En tercer lugar, todo indica que la cuestión del partido mantiene toda su importancia, al contrario de lo que dicen quienes, en las corrientes posmodernas, tienden a rebajar y hasta negar la necesidad de una organización profesional y adecuadamente preparada para orientar el movimiento social y político. La falta de un partido que satisfaga estas condiciones hace muy débiles a los gobiernos progresistas. Basta hacer un somero análisis de los partidos que encabezan estos proyectos en Latinoamérica para comprobar que la gestión pública resulta imposible sin un equipo dirigente de suficiente solvencia teórica y, por supuesto, ética.
Sin un modelo económico que supere el extrativismo, sin la organización y educación política de quienes en la sociedad moderna están llamados a ser los agentes históricos del cambio y sin unos partidos adecuados a estas exigencias, la toma del gobierno no conduce a combates superiores para resolver la cuestión nacional y, por supuesto, el problema de las clases. En efecto, en cuanto la crisis del sistema golpea la economía se desata la ofensiva del gran capital -nacional y extranjero- y los gobiernos de progreso se ven sumidos en la encrucijada. Si las bases sociales no están educadas en los objetivos del proceso ni organizadas para el combate -más allá de imponerse en las urnas- y si, por añadidura, los partidos que deben hacer de vanguardias de los procesos resultan inferiores al reto, se generan entonces todas las condiciones para la contraofensiva exitosa de la derecha local e internacional.
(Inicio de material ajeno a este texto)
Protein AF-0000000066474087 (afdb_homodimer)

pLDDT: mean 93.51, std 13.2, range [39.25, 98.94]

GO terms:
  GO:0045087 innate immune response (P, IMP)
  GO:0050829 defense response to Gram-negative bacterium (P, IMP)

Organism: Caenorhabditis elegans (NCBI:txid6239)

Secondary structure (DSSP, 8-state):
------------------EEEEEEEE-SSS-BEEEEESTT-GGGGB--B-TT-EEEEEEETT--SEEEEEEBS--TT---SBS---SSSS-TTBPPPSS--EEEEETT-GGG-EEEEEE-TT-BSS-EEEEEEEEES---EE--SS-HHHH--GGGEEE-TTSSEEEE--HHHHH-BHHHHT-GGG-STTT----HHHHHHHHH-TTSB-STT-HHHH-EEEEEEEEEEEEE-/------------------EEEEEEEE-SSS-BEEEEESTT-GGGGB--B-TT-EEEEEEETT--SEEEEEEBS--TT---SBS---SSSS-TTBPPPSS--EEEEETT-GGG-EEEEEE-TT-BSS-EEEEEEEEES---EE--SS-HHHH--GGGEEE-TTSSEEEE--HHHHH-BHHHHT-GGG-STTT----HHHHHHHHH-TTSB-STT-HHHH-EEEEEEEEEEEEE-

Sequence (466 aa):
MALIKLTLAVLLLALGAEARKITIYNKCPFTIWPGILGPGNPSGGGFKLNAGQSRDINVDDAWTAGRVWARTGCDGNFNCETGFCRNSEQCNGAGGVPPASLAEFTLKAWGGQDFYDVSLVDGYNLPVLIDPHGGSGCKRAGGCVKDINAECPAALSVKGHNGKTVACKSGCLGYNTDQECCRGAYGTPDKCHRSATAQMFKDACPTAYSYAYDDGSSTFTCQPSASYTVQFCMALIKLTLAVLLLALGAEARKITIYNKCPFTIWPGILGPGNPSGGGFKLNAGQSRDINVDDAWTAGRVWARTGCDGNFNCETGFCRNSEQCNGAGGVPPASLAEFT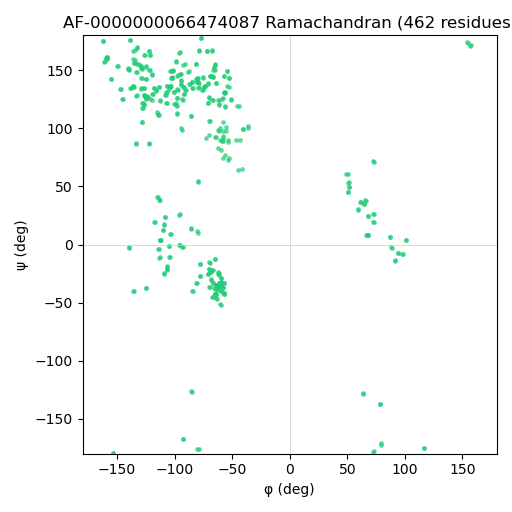LKAWGGQDFYDVSLVDGYNLPVLIDPHGGSGCKRAGGCVKDINAECPAALSVKGHNGKTVACKSGCLGYNTDQECCRGAYGTPDKCHRSATAQMFKDACPTAYSYAYDDGSSTFTCQPSASYTVQFC

Structure (mmCIF, N/CA/C/O backbone):
data_AF-0000000066474087-model_v1
#
loop_
_entity.id
_entity.type
_entity.pdbx_description
1 polymer 'Pathogenesis-related protein 5-like'
#
loop_
_atom_site.group_PDB
_atom_site.id
_atom_site.type_symbol
_atom_site.label_atom_id
_atom_site.label_alt_id
_atom_site.label_comp_id
_atom_site.label_asym_id
_atom_site.label_entity_id
_atom_site.label_seq_id
_atom_site.pdbx_PDB_ins_code
_atom_site.Cartn_x
_atom_site.Cartn_y
_atom_site.Cartn_z
_atom_site.occupancy
_atom_site.B_iso_or_equiv
_atom_site.auth_seq_id
_atom_site.auth_comp_id
_atom_site.auth_asym_id
_atom_site.auth_atom_id
_atom_site.pdbx_PDB_model_num
ATOM 1 N N . MET A 1 1 ? -57.969 23.359 45.062 1 40.38 1 MET A N 1
ATOM 2 C CA . MET A 1 1 ? -56.531 23.031 45.125 1 40.38 1 MET A CA 1
ATOM 3 C C . MET A 1 1 ? -55.875 23.219 43.75 1 40.38 1 MET A C 1
ATOM 5 O O . MET A 1 1 ? -56.312 22.641 42.781 1 40.38 1 MET A O 1
ATOM 9 N N . ALA A 1 2 ? -55.219 24.484 43.656 1 49.38 2 ALA A N 1
ATOM 10 C CA . ALA A 1 2 ? -54.562 24.922 42.438 1 49.38 2 ALA A CA 1
ATOM 11 C C . ALA A 1 2 ? -53.469 23.922 42.031 1 49.38 2 ALA A C 1
ATOM 13 O O . ALA A 1 2 ? -52.594 23.562 42.812 1 49.38 2 ALA A O 1
ATOM 14 N N . LEU A 1 3 ? -53.656 23.078 41 1 45.44 3 LEU A N 1
ATOM 15 C CA . LEU A 1 3 ? -52.719 22.125 40.375 1 45.44 3 LEU A CA 1
ATOM 16 C C . LEU A 1 3 ? -51.531 22.859 39.781 1 45.44 3 LEU A C 1
ATOM 18 O O . LEU A 1 3 ? -51.656 23.672 38.875 1 45.44 3 LEU A O 1
ATOM 22 N N . ILE A 1 4 ? -50.531 23.172 40.594 1 39.28 4 ILE A N 1
ATOM 23 C CA . ILE A 1 4 ? -49.281 23.734 40.062 1 39.28 4 ILE A CA 1
ATOM 24 C C . ILE A 1 4 ? -48.625 22.734 39.125 1 39.28 4 ILE A C 1
ATOM 26 O O . ILE A 1 4 ? -48.312 21.609 39.531 1 39.28 4 ILE A O 1
ATOM 30 N N . LYS A 1 5 ? -48.781 22.859 37.812 1 51.28 5 LYS A N 1
ATOM 31 C CA . LYS A 1 5 ? -48 22.109 36.812 1 51.28 5 LYS A CA 1
ATOM 32 C C . LYS A 1 5 ? -46.5 22.344 36.969 1 51.28 5 LYS A C 1
ATOM 34 O O . LYS A 1 5 ? -46.031 23.484 36.875 1 51.28 5 LYS A O 1
ATOM 39 N N . LEU A 1 6 ? -45.875 21.469 37.75 1 45.5 6 LEU A N 1
ATOM 40 C CA . LEU A 1 6 ? -44.438 21.484 37.781 1 45.5 6 LEU A CA 1
ATOM 41 C C . LEU A 1 6 ? -43.844 21.266 36.406 1 45.5 6 LEU A C 1
ATOM 43 O O . LEU A 1 6 ? -44.031 20.219 35.781 1 45.5 6 LEU A O 1
ATOM 47 N N . THR A 1 7 ? -43.562 22.344 35.719 1 52.12 7 THR A N 1
ATOM 48 C CA . THR A 1 7 ? -42.812 22.203 34.469 1 52.12 7 THR A CA 1
ATOM 49 C C . THR A 1 7 ? -41.375 21.797 34.719 1 52.12 7 THR A C 1
ATOM 51 O O . THR A 1 7 ? -40.625 22.516 35.406 1 52.12 7 THR A O 1
ATOM 54 N N . LEU A 1 8 ? -41.031 20.516 34.688 1 50.44 8 LEU A N 1
ATOM 55 C CA . LEU A 1 8 ? -39.656 20.016 34.75 1 50.44 8 LEU A CA 1
ATOM 56 C C . LEU A 1 8 ? -38.844 20.516 33.562 1 50.44 8 LEU A C 1
ATOM 58 O O . LEU A 1 8 ? -39.156 20.219 32.406 1 50.44 8 LEU A O 1
ATOM 62 N N . ALA A 1 9 ? -38.062 21.594 33.75 1 51.41 9 ALA A N 1
ATOM 63 C CA . ALA A 1 9 ? -37.094 22 32.719 1 51.41 9 ALA A CA 1
ATOM 64 C C . ALA A 1 9 ? -36.031 20.938 32.531 1 51.41 9 ALA A C 1
ATOM 66 O O . ALA A 1 9 ? -35.281 20.641 33.469 1 51.41 9 ALA A O 1
ATOM 67 N N . VAL A 1 10 ? -36.156 20 31.625 1 49.22 10 VAL A N 1
ATOM 68 C CA . VAL A 1 10 ? -35.062 19.094 31.25 1 49.22 10 VAL A CA 1
ATOM 69 C C . VAL A 1 10 ? -33.875 19.906 30.75 1 49.22 10 VAL A C 1
ATOM 71 O O . VAL A 1 10 ? -33.969 20.625 29.766 1 49.22 10 VAL A O 1
ATOM 74 N N . LEU A 1 11 ? -32.969 20.328 31.625 1 45.31 11 LEU A N 1
ATOM 75 C CA . LEU A 1 11 ? -31.703 20.859 31.188 1 45.31 11 LEU A CA 1
ATOM 76 C C . LEU A 1 11 ? -30.984 19.875 30.25 1 45.31 11 LEU A C 1
ATOM 78 O O . LEU A 1 11 ? -30.594 18.781 30.672 1 45.31 11 LEU A O 1
ATOM 82 N N . LEU A 1 12 ? -31.219 19.922 28.984 1 45.09 12 LEU A N 1
ATOM 83 C CA . LEU A 1 12 ? -30.375 19.219 28.031 1 45.09 12 LEU A CA 1
ATOM 84 C C . LEU A 1 12 ? -28.922 19.641 28.172 1 45.09 12 LEU A C 1
ATOM 86 O O . LEU A 1 12 ? -28.562 20.781 27.828 1 45.09 12 LEU A O 1
ATOM 90 N N . LEU A 1 13 ? -28.172 19.188 29.156 1 43.22 13 LEU A N 1
ATOM 91 C CA . LEU A 1 13 ? -26.719 19.312 29.125 1 43.22 13 LEU A CA 1
ATOM 92 C C . LEU A 1 13 ? -26.172 18.891 27.766 1 43.22 13 LEU A C 1
ATOM 94 O O . LEU A 1 13 ? -26.344 17.75 27.344 1 43.22 13 LEU A O 1
ATOM 98 N N . ALA A 1 14 ? -26.094 19.828 26.922 1 44 14 ALA A N 1
ATOM 99 C CA . ALA A 1 14 ? -25.328 19.578 25.703 1 44 14 ALA A CA 1
ATOM 100 C C . ALA A 1 14 ? -23.922 19.078 26.047 1 44 14 ALA A C 1
ATOM 102 O O . ALA A 1 14 ? -23.109 19.812 26.609 1 44 14 ALA A O 1
ATOM 103 N N . LEU A 1 15 ? -23.734 17.828 26.484 1 45.19 15 LEU A N 1
ATOM 104 C CA . LEU A 1 15 ? -22.391 17.281 26.484 1 45.19 15 LEU A CA 1
ATOM 105 C C . LEU A 1 15 ? -21.672 17.594 25.172 1 45.19 15 LEU A C 1
ATOM 107 O O . LEU A 1 15 ? -21.984 17.016 24.125 1 45.19 15 LEU A O 1
ATOM 111 N N . GLY A 1 16 ? -21.484 18.859 24.969 1 47.69 16 GLY A N 1
ATOM 112 C CA . GLY A 1 16 ? -20.703 19.203 23.797 1 47.69 16 GLY A CA 1
ATOM 113 C C . GLY A 1 16 ? -19.516 18.281 23.578 1 47.69 16 GLY A C 1
ATOM 114 O O . GLY A 1 16 ? -18.75 18.031 24.516 1 47.69 16 GLY A O 1
ATOM 115 N N . ALA A 1 17 ? -19.594 17.344 22.75 1 59.47 17 ALA A N 1
ATOM 116 C CA . ALA A 1 17 ? -18.438 16.531 22.375 1 59.47 17 ALA A CA 1
ATOM 117 C C . ALA A 1 17 ? -17.156 17.375 22.328 1 59.47 17 ALA A C 1
ATOM 119 O O . ALA A 1 17 ? -17.125 18.422 21.703 1 59.47 17 ALA A O 1
ATOM 120 N N . GLU A 1 18 ? -16.203 17.344 23.359 1 81.31 18 GLU A N 1
ATOM 121 C CA . GLU A 1 18 ? -14.938 18.062 23.469 1 81.31 18 GLU A CA 1
ATOM 122 C C . GLU A 1 18 ? -14.141 17.984 22.172 1 81.31 18 GLU A C 1
ATOM 124 O O . GLU A 1 18 ? -14.117 16.938 21.516 1 81.31 18 GLU A O 1
ATOM 129 N N . ALA A 1 19 ? -13.859 19.141 21.562 1 92.62 19 ALA A N 1
ATOM 130 C CA . ALA A 1 19 ? -13.148 19.266 20.297 1 92.62 19 ALA A CA 1
ATOM 131 C C . ALA A 1 19 ? -11.703 19.688 20.516 1 92.62 19 ALA A C 1
ATOM 133 O O . ALA A 1 19 ? -11.375 20.297 21.547 1 92.62 19 ALA A O 1
ATOM 134 N N . ARG A 1 20 ? -10.805 19.156 19.688 1 96.25 20 ARG A N 1
ATOM 135 C CA . ARG A 1 20 ? -9.398 19.547 19.641 1 96.25 20 ARG A CA 1
ATOM 136 C C . ARG A 1 20 ? -9.102 20.406 18.422 1 96.25 20 ARG A C 1
ATOM 138 O O . ARG A 1 20 ? -9.523 20.078 17.312 1 96.25 20 ARG A O 1
ATOM 145 N N . LYS A 1 21 ? -8.367 21.5 18.656 1 97.88 21 LYS A N 1
ATOM 146 C CA . LYS A 1 21 ? -8.031 22.391 17.562 1 97.88 21 LYS A CA 1
ATOM 147 C C . LYS A 1 21 ? -6.715 22 16.906 1 97.88 21 LYS A C 1
ATOM 149 O O . LYS A 1 21 ? -5.719 21.75 17.594 1 97.88 21 LYS A O 1
ATOM 154 N N . ILE A 1 22 ? -6.699 21.953 15.609 1 98.75 22 ILE A N 1
ATOM 155 C CA . ILE A 1 22 ? -5.496 21.797 14.797 1 98.75 22 ILE A CA 1
ATOM 156 C C . ILE A 1 22 ? -5.438 22.922 13.758 1 98.75 22 ILE A C 1
ATOM 158 O O . ILE A 1 22 ? -6.363 23.078 12.961 1 98.75 22 ILE A O 1
ATOM 162 N N . THR A 1 23 ? -4.383 23.688 13.828 1 98.94 23 THR A N 1
ATOM 163 C CA . THR A 1 23 ? -4.164 24.734 12.836 1 98.94 23 THR A CA 1
ATOM 164 C C . THR A 1 23 ? -3.291 24.219 11.695 1 98.94 23 THR A C 1
ATOM 166 O O . THR A 1 23 ? -2.193 23.719 11.922 1 98.94 23 THR A O 1
ATOM 169 N N . ILE A 1 24 ? -3.791 24.344 10.492 1 98.94 24 ILE A N 1
ATOM 170 C CA . ILE A 1 24 ? -2.994 24 9.32 1 98.94 24 ILE A CA 1
ATOM 171 C C . ILE A 1 24 ? -2.438 25.281 8.695 1 98.94 24 ILE A C 1
ATOM 173 O O . ILE A 1 24 ? -3.197 26.188 8.344 1 98.94 24 ILE A O 1
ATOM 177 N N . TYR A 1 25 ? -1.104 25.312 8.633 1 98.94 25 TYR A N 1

El balance para la izquierda tiene, no obstante, aspectos muy positivos, mientras los triunfos de la derecha en modo alguno resultan tan sólidos como la reacción desearía. El continente es una bomba de tiempo y las perspectivas mundiales están lejos de ser positivas para el capitalismo. Ojalá la lecciones acumuladas sean asimiladas de forma crítica y la izquierda se preparare para las batallas venideras. Hoy, como nunca, es válido el verso del gran poeta chino: “Reina un gran desorden bajo los cielos, la situación es excelente”.